### TASK PROMPT
Below are lines of data, and only some are wanted. Please repeat exactly those from the line that has "ATOM 51 O O" through the line that has "ATOM 86 O O".

(Records excerpted from a collection)

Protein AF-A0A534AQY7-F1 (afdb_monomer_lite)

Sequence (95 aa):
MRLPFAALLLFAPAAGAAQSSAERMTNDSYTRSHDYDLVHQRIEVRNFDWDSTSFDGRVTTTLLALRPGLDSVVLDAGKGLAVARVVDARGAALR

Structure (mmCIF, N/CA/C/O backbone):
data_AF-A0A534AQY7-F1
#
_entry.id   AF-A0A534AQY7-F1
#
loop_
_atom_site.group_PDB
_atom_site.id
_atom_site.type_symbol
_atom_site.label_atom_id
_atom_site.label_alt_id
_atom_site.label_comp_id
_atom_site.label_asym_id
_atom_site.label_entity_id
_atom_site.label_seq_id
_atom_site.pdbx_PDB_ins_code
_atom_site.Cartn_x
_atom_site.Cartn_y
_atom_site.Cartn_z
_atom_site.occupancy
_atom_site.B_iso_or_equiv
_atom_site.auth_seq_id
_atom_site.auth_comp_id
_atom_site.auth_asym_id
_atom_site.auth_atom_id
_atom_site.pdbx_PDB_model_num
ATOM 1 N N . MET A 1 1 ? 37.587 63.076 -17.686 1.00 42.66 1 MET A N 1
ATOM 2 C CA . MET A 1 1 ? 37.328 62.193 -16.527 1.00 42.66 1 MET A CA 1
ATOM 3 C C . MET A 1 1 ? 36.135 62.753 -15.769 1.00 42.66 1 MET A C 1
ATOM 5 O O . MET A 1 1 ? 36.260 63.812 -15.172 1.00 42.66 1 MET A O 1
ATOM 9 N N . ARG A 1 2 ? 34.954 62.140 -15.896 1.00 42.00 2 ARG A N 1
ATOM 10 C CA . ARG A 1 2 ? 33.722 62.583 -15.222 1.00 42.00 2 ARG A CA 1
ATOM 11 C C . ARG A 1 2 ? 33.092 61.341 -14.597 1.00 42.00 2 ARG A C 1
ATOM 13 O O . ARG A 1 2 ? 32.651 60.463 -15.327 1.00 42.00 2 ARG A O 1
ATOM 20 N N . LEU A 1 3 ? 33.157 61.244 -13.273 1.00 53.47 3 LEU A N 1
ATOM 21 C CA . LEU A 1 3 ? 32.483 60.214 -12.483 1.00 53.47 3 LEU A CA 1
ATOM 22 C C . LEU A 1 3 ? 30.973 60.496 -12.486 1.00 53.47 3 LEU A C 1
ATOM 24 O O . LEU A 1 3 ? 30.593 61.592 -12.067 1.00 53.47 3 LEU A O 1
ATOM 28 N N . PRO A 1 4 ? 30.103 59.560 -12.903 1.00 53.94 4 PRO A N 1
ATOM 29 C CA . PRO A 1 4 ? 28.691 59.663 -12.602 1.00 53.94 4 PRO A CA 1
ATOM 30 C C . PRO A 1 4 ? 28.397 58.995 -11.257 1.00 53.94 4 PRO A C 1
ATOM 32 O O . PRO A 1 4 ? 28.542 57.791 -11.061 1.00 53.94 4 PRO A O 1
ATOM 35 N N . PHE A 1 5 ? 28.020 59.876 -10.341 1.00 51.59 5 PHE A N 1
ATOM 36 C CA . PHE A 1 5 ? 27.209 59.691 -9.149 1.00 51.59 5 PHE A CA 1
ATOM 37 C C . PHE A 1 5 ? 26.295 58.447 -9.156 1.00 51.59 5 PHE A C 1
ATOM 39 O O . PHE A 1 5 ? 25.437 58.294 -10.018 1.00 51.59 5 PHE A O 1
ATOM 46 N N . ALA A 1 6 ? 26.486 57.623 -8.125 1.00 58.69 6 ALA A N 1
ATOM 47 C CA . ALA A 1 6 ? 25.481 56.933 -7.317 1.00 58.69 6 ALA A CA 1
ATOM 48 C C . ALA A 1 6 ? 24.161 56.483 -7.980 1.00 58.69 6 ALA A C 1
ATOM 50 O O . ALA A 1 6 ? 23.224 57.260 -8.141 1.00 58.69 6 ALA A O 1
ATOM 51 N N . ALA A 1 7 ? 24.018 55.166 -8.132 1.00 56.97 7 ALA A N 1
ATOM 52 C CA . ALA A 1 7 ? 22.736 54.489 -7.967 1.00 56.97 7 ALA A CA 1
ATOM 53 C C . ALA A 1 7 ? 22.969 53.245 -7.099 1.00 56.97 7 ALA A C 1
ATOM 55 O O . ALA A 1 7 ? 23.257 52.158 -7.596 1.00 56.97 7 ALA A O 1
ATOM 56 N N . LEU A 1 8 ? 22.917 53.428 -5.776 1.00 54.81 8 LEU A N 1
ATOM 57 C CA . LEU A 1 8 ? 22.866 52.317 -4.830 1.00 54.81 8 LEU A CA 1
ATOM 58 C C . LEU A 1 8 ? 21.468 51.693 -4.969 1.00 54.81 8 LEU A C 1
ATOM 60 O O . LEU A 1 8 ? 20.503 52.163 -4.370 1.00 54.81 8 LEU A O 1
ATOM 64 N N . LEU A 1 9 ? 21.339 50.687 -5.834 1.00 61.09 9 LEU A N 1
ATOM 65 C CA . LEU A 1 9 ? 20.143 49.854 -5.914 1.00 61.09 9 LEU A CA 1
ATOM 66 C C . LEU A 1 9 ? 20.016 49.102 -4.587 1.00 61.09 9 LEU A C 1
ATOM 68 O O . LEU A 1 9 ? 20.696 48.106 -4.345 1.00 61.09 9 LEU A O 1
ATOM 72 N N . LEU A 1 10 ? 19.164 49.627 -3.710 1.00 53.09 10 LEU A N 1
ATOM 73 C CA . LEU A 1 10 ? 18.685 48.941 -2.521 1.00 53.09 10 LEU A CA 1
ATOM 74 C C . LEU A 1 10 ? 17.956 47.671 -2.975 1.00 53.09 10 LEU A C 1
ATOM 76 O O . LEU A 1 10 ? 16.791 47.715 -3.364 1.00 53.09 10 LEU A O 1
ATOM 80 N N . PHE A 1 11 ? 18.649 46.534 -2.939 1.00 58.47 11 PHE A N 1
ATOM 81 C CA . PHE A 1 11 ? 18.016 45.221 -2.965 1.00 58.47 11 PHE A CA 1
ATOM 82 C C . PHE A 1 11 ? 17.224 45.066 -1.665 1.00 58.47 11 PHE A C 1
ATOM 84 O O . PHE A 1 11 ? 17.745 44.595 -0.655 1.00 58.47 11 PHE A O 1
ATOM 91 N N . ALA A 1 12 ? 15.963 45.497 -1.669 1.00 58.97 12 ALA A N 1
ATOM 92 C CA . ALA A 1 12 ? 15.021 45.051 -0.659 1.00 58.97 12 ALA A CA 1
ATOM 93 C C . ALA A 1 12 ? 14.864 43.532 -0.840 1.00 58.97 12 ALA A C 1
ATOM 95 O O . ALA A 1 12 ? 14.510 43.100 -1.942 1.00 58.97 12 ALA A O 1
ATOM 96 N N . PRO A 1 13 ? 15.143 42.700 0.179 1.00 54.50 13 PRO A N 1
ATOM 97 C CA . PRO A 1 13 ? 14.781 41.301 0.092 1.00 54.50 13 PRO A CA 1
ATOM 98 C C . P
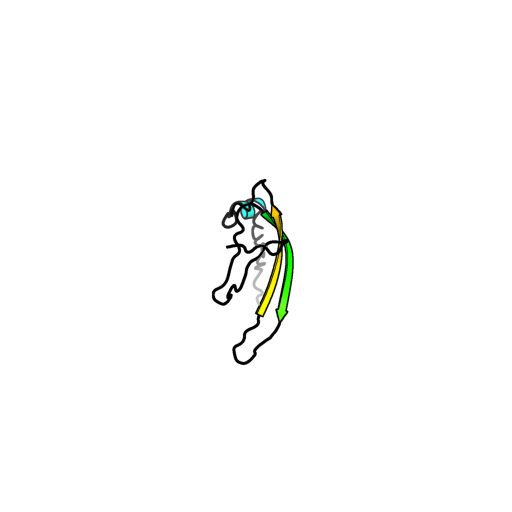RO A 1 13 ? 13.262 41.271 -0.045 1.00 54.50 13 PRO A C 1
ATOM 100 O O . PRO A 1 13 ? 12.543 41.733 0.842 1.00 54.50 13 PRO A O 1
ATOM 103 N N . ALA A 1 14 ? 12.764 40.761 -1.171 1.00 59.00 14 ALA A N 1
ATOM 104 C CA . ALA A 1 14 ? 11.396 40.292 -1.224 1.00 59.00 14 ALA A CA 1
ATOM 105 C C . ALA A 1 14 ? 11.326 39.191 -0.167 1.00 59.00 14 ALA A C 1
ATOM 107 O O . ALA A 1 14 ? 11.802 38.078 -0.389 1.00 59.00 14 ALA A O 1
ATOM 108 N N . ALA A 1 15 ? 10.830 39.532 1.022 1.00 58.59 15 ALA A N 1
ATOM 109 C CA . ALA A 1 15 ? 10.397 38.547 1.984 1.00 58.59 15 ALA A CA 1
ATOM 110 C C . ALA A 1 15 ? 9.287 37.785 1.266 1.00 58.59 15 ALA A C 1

==

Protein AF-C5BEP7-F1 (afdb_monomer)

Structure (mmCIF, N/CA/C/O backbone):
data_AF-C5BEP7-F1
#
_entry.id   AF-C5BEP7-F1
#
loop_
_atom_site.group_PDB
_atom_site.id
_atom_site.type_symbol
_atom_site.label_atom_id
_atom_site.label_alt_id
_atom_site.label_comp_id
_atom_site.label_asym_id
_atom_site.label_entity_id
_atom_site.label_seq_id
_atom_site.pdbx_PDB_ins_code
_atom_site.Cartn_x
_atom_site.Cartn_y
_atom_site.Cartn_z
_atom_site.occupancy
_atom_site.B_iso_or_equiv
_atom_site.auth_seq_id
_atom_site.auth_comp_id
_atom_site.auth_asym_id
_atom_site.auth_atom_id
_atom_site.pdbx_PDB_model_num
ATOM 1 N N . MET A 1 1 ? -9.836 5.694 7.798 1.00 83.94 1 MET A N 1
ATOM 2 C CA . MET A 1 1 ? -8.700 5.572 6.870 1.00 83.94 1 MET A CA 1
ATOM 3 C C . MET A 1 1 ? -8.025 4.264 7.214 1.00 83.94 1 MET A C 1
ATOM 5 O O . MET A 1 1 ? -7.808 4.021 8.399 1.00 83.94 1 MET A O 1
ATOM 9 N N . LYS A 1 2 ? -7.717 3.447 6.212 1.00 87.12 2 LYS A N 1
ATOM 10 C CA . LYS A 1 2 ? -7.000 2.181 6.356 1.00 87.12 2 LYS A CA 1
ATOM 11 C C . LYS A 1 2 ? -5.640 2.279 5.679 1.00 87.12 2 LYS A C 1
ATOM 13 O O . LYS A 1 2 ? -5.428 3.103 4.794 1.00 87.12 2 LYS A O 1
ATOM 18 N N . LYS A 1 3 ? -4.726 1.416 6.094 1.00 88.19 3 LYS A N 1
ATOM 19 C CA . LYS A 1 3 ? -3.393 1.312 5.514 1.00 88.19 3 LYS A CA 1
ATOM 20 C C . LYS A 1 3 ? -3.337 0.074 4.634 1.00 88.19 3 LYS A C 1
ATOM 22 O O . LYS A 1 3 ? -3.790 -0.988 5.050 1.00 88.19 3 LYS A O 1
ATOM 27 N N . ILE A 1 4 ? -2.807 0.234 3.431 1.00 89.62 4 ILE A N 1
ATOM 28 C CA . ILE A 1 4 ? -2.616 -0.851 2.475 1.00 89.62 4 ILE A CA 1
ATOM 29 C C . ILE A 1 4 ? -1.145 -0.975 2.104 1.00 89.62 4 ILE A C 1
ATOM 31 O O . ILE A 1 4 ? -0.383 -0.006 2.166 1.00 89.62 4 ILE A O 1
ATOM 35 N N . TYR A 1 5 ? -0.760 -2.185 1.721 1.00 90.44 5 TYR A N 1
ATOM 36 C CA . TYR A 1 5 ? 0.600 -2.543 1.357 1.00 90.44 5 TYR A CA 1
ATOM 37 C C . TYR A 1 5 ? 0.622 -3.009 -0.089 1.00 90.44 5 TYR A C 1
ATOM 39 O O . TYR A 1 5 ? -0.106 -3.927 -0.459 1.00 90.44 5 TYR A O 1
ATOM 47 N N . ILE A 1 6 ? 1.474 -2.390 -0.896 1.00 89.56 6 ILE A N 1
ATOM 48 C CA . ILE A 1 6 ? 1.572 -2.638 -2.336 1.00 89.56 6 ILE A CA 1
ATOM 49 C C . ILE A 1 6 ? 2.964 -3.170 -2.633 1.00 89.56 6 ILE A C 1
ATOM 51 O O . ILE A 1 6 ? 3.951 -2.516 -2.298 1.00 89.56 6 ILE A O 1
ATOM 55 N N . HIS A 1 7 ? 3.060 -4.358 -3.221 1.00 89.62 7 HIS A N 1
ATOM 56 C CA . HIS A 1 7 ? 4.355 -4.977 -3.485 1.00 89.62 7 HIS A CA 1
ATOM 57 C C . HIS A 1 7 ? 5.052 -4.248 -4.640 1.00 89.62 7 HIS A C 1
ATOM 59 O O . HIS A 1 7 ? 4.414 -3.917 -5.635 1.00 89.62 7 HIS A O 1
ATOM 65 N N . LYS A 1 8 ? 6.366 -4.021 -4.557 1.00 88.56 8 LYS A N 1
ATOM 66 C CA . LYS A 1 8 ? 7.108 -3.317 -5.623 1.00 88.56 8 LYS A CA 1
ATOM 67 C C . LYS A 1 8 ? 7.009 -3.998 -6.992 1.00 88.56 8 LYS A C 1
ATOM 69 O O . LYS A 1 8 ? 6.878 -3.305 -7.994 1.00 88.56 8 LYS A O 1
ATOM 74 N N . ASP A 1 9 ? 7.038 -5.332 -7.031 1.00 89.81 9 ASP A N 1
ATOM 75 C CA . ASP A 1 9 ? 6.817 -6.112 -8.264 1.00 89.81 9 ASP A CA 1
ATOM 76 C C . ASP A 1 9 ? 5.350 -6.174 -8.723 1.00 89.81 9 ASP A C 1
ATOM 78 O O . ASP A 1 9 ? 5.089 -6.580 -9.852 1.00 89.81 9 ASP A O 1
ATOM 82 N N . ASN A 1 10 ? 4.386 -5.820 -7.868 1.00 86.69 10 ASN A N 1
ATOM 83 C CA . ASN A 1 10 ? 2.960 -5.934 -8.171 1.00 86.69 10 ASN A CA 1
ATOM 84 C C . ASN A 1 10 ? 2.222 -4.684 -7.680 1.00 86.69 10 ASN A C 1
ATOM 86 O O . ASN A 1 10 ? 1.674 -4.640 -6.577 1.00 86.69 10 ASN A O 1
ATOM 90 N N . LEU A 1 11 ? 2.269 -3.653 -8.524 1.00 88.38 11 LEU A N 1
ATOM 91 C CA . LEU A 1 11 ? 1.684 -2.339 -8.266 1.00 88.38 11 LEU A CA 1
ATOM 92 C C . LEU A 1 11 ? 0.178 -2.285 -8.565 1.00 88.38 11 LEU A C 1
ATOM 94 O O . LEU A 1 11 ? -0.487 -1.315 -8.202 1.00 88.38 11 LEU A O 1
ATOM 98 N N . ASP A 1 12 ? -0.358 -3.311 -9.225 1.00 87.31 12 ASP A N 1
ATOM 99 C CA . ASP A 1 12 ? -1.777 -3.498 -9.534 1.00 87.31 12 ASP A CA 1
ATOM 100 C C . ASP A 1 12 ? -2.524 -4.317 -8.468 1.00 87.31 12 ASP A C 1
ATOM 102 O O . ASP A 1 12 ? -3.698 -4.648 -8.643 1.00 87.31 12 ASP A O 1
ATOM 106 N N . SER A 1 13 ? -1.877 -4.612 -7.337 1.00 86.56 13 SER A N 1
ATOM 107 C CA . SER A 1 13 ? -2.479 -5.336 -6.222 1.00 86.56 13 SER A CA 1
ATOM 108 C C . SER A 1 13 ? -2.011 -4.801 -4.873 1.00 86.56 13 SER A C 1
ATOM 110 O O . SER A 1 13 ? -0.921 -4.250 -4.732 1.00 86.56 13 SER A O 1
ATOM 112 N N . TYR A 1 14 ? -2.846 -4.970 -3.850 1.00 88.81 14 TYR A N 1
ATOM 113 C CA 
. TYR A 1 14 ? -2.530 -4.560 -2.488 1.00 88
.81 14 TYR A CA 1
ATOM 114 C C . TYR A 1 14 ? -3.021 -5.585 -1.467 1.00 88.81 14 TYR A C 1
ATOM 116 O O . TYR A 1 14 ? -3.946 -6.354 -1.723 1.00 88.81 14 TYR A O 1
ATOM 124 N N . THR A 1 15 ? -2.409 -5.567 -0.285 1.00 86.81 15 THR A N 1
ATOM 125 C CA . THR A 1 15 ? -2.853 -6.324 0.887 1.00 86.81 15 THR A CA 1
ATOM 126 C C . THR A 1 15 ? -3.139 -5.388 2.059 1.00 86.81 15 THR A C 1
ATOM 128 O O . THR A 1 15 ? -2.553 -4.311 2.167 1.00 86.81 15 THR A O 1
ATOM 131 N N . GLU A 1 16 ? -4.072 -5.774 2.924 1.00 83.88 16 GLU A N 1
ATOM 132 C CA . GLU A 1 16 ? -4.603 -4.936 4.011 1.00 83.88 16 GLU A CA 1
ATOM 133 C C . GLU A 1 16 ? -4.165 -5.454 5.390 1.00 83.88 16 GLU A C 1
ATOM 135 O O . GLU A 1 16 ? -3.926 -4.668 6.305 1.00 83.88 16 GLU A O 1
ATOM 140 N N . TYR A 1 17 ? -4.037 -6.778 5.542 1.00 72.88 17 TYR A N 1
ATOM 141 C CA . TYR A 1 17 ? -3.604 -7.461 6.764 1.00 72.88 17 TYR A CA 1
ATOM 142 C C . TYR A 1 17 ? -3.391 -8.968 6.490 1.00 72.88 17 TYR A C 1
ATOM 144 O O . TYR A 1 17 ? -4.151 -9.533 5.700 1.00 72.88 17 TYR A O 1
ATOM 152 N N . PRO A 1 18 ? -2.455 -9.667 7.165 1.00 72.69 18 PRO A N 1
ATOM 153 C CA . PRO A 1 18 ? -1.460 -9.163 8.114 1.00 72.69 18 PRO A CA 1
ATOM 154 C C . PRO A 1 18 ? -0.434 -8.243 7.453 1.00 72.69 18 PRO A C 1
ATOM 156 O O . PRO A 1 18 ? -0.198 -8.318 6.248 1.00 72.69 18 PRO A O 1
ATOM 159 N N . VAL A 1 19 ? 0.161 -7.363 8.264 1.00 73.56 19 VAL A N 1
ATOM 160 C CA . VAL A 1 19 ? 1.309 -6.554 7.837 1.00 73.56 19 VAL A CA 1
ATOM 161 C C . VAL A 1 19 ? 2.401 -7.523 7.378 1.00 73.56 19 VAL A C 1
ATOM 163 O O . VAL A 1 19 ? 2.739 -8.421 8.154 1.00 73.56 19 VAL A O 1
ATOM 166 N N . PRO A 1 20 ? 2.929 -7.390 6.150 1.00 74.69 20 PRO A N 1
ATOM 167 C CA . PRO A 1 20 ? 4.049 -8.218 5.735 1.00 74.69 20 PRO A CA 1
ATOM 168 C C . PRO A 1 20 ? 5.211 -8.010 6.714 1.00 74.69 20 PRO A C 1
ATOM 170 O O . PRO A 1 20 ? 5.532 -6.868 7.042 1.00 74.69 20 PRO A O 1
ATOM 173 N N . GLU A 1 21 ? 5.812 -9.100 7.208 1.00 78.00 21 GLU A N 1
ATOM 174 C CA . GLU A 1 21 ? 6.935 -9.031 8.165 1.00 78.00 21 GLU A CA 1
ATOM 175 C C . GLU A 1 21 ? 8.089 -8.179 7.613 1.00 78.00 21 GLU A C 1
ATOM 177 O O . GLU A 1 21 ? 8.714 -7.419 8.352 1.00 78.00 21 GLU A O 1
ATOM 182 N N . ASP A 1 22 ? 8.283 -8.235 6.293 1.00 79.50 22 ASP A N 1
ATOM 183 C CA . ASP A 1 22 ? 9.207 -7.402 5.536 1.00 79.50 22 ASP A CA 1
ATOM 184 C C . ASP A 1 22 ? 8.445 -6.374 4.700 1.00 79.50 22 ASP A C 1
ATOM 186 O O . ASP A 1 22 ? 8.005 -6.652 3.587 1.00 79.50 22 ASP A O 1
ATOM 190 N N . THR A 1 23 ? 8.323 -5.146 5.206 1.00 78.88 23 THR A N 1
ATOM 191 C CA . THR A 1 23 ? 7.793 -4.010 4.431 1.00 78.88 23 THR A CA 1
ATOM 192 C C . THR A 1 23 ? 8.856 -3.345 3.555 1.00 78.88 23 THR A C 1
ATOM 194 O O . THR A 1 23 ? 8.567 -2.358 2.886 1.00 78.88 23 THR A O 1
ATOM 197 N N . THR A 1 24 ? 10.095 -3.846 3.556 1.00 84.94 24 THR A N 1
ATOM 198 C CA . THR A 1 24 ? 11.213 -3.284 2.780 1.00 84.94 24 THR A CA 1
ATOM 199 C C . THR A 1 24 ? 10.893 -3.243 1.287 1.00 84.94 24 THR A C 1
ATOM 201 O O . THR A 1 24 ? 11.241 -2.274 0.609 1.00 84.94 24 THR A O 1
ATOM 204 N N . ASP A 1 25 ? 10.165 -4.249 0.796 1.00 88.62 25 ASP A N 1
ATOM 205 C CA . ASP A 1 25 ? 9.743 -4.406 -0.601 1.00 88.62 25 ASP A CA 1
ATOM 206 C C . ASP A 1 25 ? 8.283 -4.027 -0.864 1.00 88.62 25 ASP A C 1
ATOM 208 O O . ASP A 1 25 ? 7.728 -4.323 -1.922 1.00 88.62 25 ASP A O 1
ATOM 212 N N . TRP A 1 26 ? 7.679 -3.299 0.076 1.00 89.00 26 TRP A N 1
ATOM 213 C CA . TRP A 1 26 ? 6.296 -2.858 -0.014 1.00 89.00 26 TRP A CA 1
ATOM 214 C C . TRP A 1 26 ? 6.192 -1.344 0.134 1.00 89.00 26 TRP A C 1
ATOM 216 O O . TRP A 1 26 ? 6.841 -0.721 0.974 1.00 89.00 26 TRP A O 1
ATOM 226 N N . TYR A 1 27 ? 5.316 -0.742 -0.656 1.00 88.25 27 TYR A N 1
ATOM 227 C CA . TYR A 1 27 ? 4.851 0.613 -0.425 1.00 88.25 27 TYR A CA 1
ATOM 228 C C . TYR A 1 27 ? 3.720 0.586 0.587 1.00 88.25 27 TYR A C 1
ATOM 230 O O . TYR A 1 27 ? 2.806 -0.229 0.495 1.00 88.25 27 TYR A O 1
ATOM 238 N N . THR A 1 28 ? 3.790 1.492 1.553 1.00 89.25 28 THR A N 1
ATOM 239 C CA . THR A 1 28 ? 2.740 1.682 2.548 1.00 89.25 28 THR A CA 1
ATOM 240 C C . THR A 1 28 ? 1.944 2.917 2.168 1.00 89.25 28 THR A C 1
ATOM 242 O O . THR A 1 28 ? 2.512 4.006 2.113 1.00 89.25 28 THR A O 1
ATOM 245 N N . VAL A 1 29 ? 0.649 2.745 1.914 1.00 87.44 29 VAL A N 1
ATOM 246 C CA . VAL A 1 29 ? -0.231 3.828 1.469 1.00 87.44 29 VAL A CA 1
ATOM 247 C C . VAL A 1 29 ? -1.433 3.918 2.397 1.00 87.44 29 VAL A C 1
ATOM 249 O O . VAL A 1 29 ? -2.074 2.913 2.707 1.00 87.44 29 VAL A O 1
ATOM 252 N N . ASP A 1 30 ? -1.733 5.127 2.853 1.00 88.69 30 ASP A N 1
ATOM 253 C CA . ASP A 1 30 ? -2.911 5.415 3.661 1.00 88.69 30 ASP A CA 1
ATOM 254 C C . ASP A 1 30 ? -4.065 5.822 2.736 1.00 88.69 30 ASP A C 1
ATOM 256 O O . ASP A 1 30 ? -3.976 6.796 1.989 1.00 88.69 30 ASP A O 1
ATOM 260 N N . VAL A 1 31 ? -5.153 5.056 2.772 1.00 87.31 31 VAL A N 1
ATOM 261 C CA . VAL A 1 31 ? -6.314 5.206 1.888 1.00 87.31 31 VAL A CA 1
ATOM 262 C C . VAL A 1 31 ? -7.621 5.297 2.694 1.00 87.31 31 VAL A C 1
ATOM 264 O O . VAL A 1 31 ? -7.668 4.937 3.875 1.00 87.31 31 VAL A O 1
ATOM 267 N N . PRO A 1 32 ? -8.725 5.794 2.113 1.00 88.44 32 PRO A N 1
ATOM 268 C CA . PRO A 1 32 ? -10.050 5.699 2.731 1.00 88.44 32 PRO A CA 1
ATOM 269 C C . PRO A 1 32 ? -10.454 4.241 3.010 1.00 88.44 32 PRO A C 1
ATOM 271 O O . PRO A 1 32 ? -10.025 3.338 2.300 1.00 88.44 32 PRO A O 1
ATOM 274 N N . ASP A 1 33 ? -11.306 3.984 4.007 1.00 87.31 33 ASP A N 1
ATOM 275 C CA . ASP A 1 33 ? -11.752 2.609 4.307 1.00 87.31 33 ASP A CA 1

### TASK ANSWER
ATOM 51 O O . ILE A 1 6 ? 3.951 -2.516 -2.298 1.00 89.56 6 ILE A O 1
ATOM 55 N N . HIS A 1 7 ? 3.060 -4.358 -3.221 1.00 89.62 7 HIS A N 1
ATOM 56 C CA . HIS A 1 7 ? 4.355 -4.977 -3.485 1.00 89.62 7 HIS A CA 1
ATOM 57 C C . HIS A 1 7 ? 5.052 -4.248 -4.640 1.00 89.62 7 HIS A C 1
ATOM 59 O O . HIS A 1 7 ? 4.414 -3.917 -5.635 1.00 89.62 7 HIS A O 1
ATOM 65 N N . LYS A 1 8 ? 6.366 -4.021 -4.557 1.00 88.56 8 LYS A N 1
ATOM 66 C CA . LYS A 1 8 ? 7.108 -3.317 -5.623 1.00 88.56 8 LYS A CA 1
ATOM 67 C C . LYS A 1 8 ? 7.009 -3.998 -6.992 1.00 88.56 8 LYS A C 1
ATOM 69 O O . LYS A 1 8 ? 6.878 -3.305 -7.994 1.00 88.56 8 LYS A O 1
ATOM 74 N N . ASP A 1 9 ? 7.038 -5.332 -7.031 1.00 89.81 9 ASP A N 1
ATOM 75 C CA . ASP A 1 9 ? 6.817 -6.112 -8.264 1.00 89.81 9 ASP A CA 1
ATOM 76 C C . ASP A 1 9 ? 5.350 -6.174 -8.723 1.00 89.81 9 ASP A C 1
ATOM 78 O O . ASP A 1 9 ? 5.089 -6.580 -9.852 1.00 89.81 9 ASP A O 1
ATOM 82 N N . ASN A 1 10 ? 4.386 -5.820 -7.868 1.00 86.69 10 ASN A N 1
ATOM 83 C CA . ASN A 1 10 ? 2.960 -5.934 -8.171 1.00 86.69 10 ASN A CA 1
ATOM 84 C C . ASN A 1 10 ? 2.222 -4.684 -7.680 1.00 86.69 10 ASN A C 1
ATOM 86 O O . ASN A 1 10 ? 1.674 -4.640 -6.577 1.00 86.69 10 ASN A O 1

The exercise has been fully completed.